*** Opening Provided data ***
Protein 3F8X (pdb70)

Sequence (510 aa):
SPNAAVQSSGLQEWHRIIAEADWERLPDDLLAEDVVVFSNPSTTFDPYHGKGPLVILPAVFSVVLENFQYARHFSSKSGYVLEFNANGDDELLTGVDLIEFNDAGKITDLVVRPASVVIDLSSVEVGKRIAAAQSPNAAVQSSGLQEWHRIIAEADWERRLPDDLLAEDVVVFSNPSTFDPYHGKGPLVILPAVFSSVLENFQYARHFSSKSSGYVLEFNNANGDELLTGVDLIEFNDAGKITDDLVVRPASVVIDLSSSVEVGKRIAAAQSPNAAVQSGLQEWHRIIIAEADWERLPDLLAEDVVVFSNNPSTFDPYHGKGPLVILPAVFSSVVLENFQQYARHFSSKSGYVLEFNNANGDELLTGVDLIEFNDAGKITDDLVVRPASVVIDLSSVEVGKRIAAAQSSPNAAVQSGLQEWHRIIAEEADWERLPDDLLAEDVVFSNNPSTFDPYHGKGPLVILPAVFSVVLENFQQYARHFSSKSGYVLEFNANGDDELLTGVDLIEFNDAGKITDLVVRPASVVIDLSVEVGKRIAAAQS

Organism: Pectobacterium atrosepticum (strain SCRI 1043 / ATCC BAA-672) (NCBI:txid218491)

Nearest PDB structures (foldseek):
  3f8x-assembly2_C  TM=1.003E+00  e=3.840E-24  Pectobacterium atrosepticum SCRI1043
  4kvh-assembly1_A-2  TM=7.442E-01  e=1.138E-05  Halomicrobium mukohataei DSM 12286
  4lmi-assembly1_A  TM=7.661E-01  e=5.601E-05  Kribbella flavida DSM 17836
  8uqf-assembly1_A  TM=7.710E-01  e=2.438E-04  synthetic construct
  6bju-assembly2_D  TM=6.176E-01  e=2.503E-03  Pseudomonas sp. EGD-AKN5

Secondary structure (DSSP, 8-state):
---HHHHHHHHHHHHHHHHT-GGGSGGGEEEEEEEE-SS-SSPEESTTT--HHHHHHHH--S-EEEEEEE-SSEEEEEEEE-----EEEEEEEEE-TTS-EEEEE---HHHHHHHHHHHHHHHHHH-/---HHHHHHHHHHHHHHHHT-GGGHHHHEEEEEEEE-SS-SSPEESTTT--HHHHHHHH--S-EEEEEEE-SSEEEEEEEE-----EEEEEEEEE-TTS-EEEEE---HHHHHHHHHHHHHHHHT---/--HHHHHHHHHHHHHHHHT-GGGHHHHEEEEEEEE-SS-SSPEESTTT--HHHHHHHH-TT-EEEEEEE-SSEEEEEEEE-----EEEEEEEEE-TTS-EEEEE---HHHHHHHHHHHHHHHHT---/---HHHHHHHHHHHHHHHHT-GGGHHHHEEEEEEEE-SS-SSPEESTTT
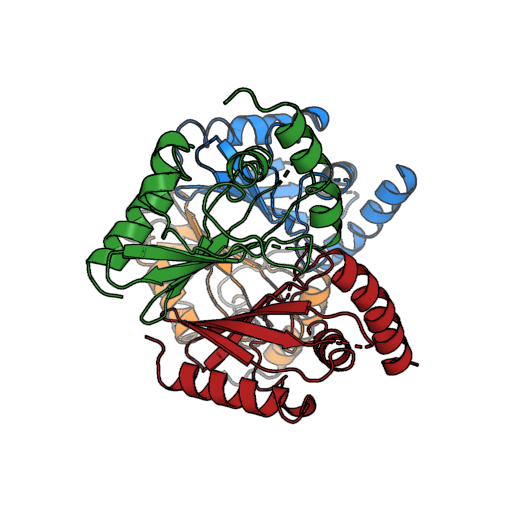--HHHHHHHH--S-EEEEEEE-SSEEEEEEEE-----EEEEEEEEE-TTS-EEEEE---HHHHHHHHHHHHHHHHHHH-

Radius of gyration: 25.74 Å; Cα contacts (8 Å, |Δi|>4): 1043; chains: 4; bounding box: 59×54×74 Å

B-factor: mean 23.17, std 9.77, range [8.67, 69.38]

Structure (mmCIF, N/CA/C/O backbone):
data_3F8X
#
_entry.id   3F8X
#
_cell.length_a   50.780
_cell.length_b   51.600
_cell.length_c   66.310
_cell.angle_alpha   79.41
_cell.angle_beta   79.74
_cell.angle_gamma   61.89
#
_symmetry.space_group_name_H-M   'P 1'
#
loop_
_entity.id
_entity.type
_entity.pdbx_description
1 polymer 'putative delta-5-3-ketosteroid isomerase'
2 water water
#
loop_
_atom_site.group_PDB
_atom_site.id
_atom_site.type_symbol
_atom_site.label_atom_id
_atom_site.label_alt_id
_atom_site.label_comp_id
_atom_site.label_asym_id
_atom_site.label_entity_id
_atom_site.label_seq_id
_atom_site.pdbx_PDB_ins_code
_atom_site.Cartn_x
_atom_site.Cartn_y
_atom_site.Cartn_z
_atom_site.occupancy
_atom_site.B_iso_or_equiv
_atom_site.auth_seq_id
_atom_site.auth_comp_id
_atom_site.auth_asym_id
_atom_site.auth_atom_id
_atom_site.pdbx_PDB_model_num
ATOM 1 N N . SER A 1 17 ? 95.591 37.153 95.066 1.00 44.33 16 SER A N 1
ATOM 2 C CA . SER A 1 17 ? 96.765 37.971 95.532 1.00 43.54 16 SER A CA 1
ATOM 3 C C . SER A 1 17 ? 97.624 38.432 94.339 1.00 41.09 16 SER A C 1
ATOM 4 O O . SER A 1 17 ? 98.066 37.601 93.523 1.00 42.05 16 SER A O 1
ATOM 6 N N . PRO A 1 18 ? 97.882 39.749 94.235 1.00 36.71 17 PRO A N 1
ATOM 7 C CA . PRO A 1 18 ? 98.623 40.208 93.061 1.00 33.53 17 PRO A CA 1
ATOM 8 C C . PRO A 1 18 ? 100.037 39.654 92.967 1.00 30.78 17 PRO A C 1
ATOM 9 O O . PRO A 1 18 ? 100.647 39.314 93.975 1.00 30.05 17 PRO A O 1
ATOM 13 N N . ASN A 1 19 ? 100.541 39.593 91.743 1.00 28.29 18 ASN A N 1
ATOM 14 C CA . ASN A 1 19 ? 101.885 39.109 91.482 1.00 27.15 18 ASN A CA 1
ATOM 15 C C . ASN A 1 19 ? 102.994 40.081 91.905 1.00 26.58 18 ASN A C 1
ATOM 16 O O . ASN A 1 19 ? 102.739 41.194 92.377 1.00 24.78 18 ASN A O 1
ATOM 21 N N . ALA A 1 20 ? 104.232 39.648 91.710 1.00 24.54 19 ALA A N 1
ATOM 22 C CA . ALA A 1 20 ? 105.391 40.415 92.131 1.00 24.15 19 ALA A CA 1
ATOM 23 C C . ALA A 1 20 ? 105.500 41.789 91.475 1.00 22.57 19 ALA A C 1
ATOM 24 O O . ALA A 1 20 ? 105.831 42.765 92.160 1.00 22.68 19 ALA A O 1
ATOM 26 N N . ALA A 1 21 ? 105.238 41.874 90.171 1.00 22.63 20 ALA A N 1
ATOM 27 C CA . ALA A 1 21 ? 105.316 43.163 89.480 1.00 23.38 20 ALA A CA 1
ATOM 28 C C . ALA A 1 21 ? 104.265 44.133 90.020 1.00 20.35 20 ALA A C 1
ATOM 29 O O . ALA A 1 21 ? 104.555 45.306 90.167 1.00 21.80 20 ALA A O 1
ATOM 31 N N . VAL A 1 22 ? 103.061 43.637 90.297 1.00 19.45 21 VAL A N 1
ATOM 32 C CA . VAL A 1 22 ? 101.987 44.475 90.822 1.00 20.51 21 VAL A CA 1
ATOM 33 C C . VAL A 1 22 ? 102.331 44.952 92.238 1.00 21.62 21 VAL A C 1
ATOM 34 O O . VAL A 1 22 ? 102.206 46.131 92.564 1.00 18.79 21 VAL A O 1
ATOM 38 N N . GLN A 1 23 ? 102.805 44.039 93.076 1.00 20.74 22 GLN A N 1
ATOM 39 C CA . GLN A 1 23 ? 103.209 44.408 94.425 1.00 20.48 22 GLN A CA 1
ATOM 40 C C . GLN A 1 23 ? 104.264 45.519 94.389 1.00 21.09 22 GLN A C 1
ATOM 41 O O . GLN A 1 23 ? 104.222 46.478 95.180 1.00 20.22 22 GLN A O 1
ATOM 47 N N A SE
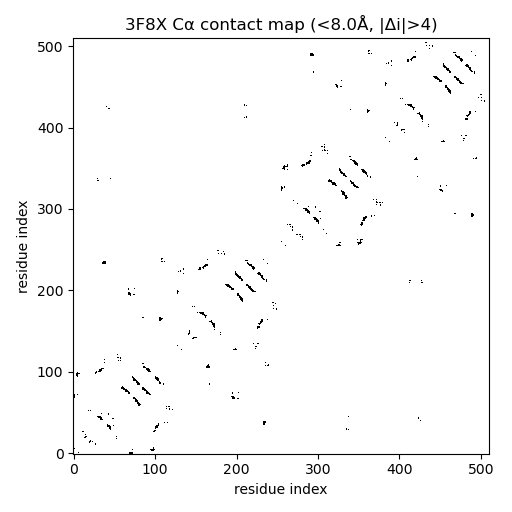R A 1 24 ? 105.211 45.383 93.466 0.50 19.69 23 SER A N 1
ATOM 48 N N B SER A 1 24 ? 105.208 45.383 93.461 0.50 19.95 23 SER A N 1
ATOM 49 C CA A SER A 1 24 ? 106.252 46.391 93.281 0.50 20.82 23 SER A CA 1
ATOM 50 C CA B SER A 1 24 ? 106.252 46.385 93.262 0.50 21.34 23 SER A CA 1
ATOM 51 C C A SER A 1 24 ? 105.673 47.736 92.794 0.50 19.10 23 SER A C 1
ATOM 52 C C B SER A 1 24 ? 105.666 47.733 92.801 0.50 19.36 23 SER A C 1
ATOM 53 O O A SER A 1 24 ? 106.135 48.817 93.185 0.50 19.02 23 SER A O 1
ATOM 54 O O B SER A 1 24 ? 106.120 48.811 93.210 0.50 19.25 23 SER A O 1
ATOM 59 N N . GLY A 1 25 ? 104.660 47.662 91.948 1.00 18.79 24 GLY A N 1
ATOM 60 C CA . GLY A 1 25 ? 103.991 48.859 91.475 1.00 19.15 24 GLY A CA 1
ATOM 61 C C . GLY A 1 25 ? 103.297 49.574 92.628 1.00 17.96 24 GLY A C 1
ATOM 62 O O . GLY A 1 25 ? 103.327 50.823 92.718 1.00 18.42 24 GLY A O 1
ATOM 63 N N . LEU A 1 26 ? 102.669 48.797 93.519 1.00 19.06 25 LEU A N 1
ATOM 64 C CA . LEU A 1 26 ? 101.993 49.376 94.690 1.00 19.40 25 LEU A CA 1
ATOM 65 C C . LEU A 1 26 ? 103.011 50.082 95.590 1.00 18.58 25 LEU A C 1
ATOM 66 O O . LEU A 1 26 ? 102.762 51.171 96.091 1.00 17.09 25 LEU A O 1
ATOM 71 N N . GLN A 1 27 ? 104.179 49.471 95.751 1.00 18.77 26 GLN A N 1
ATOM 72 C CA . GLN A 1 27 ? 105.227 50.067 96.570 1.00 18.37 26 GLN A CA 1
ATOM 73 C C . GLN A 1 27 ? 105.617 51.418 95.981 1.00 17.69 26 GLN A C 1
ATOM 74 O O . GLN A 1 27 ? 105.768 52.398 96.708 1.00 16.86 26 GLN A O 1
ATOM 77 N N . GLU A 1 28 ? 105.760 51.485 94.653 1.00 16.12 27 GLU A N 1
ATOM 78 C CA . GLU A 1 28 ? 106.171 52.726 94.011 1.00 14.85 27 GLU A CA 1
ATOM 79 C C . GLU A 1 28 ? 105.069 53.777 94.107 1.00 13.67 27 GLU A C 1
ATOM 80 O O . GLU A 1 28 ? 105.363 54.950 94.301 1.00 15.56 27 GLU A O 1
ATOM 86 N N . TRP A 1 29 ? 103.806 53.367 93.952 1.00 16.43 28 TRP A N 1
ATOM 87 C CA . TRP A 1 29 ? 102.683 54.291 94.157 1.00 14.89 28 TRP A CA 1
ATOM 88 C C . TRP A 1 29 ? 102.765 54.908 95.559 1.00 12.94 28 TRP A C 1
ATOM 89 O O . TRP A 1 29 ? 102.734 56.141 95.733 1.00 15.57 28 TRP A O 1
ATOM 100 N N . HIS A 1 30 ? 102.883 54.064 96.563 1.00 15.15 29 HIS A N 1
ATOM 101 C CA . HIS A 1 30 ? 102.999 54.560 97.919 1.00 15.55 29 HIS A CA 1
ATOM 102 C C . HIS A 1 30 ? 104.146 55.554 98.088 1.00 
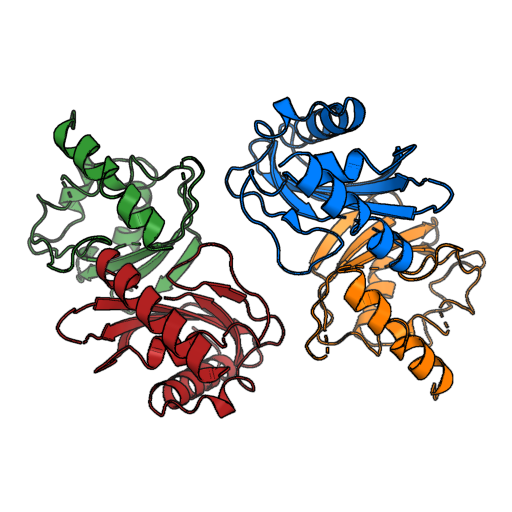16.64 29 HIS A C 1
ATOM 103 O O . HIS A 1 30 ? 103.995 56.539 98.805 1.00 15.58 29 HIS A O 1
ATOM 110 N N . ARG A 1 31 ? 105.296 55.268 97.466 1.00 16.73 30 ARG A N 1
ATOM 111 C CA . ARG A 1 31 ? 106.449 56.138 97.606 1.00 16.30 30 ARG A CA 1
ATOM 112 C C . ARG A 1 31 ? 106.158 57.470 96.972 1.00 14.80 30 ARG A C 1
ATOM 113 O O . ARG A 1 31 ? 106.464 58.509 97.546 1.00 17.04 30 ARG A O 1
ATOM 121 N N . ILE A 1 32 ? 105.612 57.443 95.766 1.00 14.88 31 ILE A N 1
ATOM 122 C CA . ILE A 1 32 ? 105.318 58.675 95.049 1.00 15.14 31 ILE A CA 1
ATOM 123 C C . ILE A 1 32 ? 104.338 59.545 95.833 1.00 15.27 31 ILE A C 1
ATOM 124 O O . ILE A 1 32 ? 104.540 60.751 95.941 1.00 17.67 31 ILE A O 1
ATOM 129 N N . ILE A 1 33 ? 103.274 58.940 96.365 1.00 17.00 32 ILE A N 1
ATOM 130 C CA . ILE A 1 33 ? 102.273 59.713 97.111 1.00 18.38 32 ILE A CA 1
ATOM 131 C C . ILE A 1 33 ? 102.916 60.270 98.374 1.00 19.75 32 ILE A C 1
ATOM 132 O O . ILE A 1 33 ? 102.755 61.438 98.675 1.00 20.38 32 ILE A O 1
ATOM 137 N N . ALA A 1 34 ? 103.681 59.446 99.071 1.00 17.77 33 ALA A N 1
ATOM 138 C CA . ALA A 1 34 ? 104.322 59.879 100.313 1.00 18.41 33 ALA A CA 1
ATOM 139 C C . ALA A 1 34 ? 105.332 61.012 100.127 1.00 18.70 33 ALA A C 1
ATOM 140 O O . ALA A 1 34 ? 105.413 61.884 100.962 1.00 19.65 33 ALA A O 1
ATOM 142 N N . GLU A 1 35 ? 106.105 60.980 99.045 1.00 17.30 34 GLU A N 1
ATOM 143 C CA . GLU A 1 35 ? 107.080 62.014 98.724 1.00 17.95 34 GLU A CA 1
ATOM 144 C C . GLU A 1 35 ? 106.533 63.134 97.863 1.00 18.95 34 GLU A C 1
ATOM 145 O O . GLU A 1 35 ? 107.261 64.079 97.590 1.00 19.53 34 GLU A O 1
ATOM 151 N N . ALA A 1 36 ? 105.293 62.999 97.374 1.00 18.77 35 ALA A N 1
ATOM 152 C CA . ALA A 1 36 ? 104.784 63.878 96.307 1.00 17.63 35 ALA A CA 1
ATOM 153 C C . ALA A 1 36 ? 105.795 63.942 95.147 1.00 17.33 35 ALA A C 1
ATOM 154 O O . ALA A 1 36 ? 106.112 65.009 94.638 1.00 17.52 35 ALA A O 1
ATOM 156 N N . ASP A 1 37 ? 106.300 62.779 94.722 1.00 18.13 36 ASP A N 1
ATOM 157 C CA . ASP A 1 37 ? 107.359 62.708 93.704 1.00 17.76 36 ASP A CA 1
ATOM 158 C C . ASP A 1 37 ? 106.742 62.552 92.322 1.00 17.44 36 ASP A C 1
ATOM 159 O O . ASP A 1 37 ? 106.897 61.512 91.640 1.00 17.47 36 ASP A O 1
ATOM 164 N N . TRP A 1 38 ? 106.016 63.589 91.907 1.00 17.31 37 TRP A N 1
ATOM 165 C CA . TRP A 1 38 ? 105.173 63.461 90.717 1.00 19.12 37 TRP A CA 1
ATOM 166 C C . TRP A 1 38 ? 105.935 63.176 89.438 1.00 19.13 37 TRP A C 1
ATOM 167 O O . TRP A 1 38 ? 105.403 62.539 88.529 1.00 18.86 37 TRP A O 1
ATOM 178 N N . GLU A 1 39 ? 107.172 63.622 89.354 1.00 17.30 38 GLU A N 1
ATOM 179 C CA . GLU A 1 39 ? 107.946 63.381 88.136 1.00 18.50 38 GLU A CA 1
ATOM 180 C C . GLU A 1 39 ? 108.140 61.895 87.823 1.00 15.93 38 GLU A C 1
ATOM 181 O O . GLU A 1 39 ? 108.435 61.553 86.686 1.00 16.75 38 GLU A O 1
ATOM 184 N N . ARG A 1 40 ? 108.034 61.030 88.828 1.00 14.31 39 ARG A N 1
*** Closing Provided data ***
* How to complete this task:
Only the lines above from the line containing "ATOM 15 C C" through the line containing "ATOM 28 C C" should be retyped, exactly and with both ends included.

* Answer section:
ATOM 15 C C . ASN A 1 19 ? 102.994 40.081 91.905 1.00 26.58 18 ASN A C 1
ATOM 16 O O . ASN A 1 19 ? 102.739 41.194 92.377 1.00 24.78 18 ASN A O 1
ATOM 21 N N . ALA A 1 20 ? 104.232 39.648 91.710 1.00 24.54 19 ALA A N 1
ATOM 22 C CA . ALA A 1 20 ? 105.391 40.415 92.131 1.00 24.15 19 ALA A CA 1
ATOM 23 C C . ALA A 1 20 ? 105.500 41.789 91.475 1.00 22.57 19 ALA A C 1
ATOM 24 O O . ALA A 1 20 ? 105.831 42.765 92.160 1.00 22.68 19 ALA A O 1
ATOM 26 N N . ALA A 1 21 ? 105.238 41.874 90.171 1.00 22.63 20 ALA A N 1
ATOM 27 C CA . ALA A 1 21 ? 105.316 43.163 89.480 1.00 23.38 20 ALA A CA 1
ATOM 28 C C . ALA A 1 21 ? 104.265 44.133 90.020 1.00 20.35 20 ALA A C 1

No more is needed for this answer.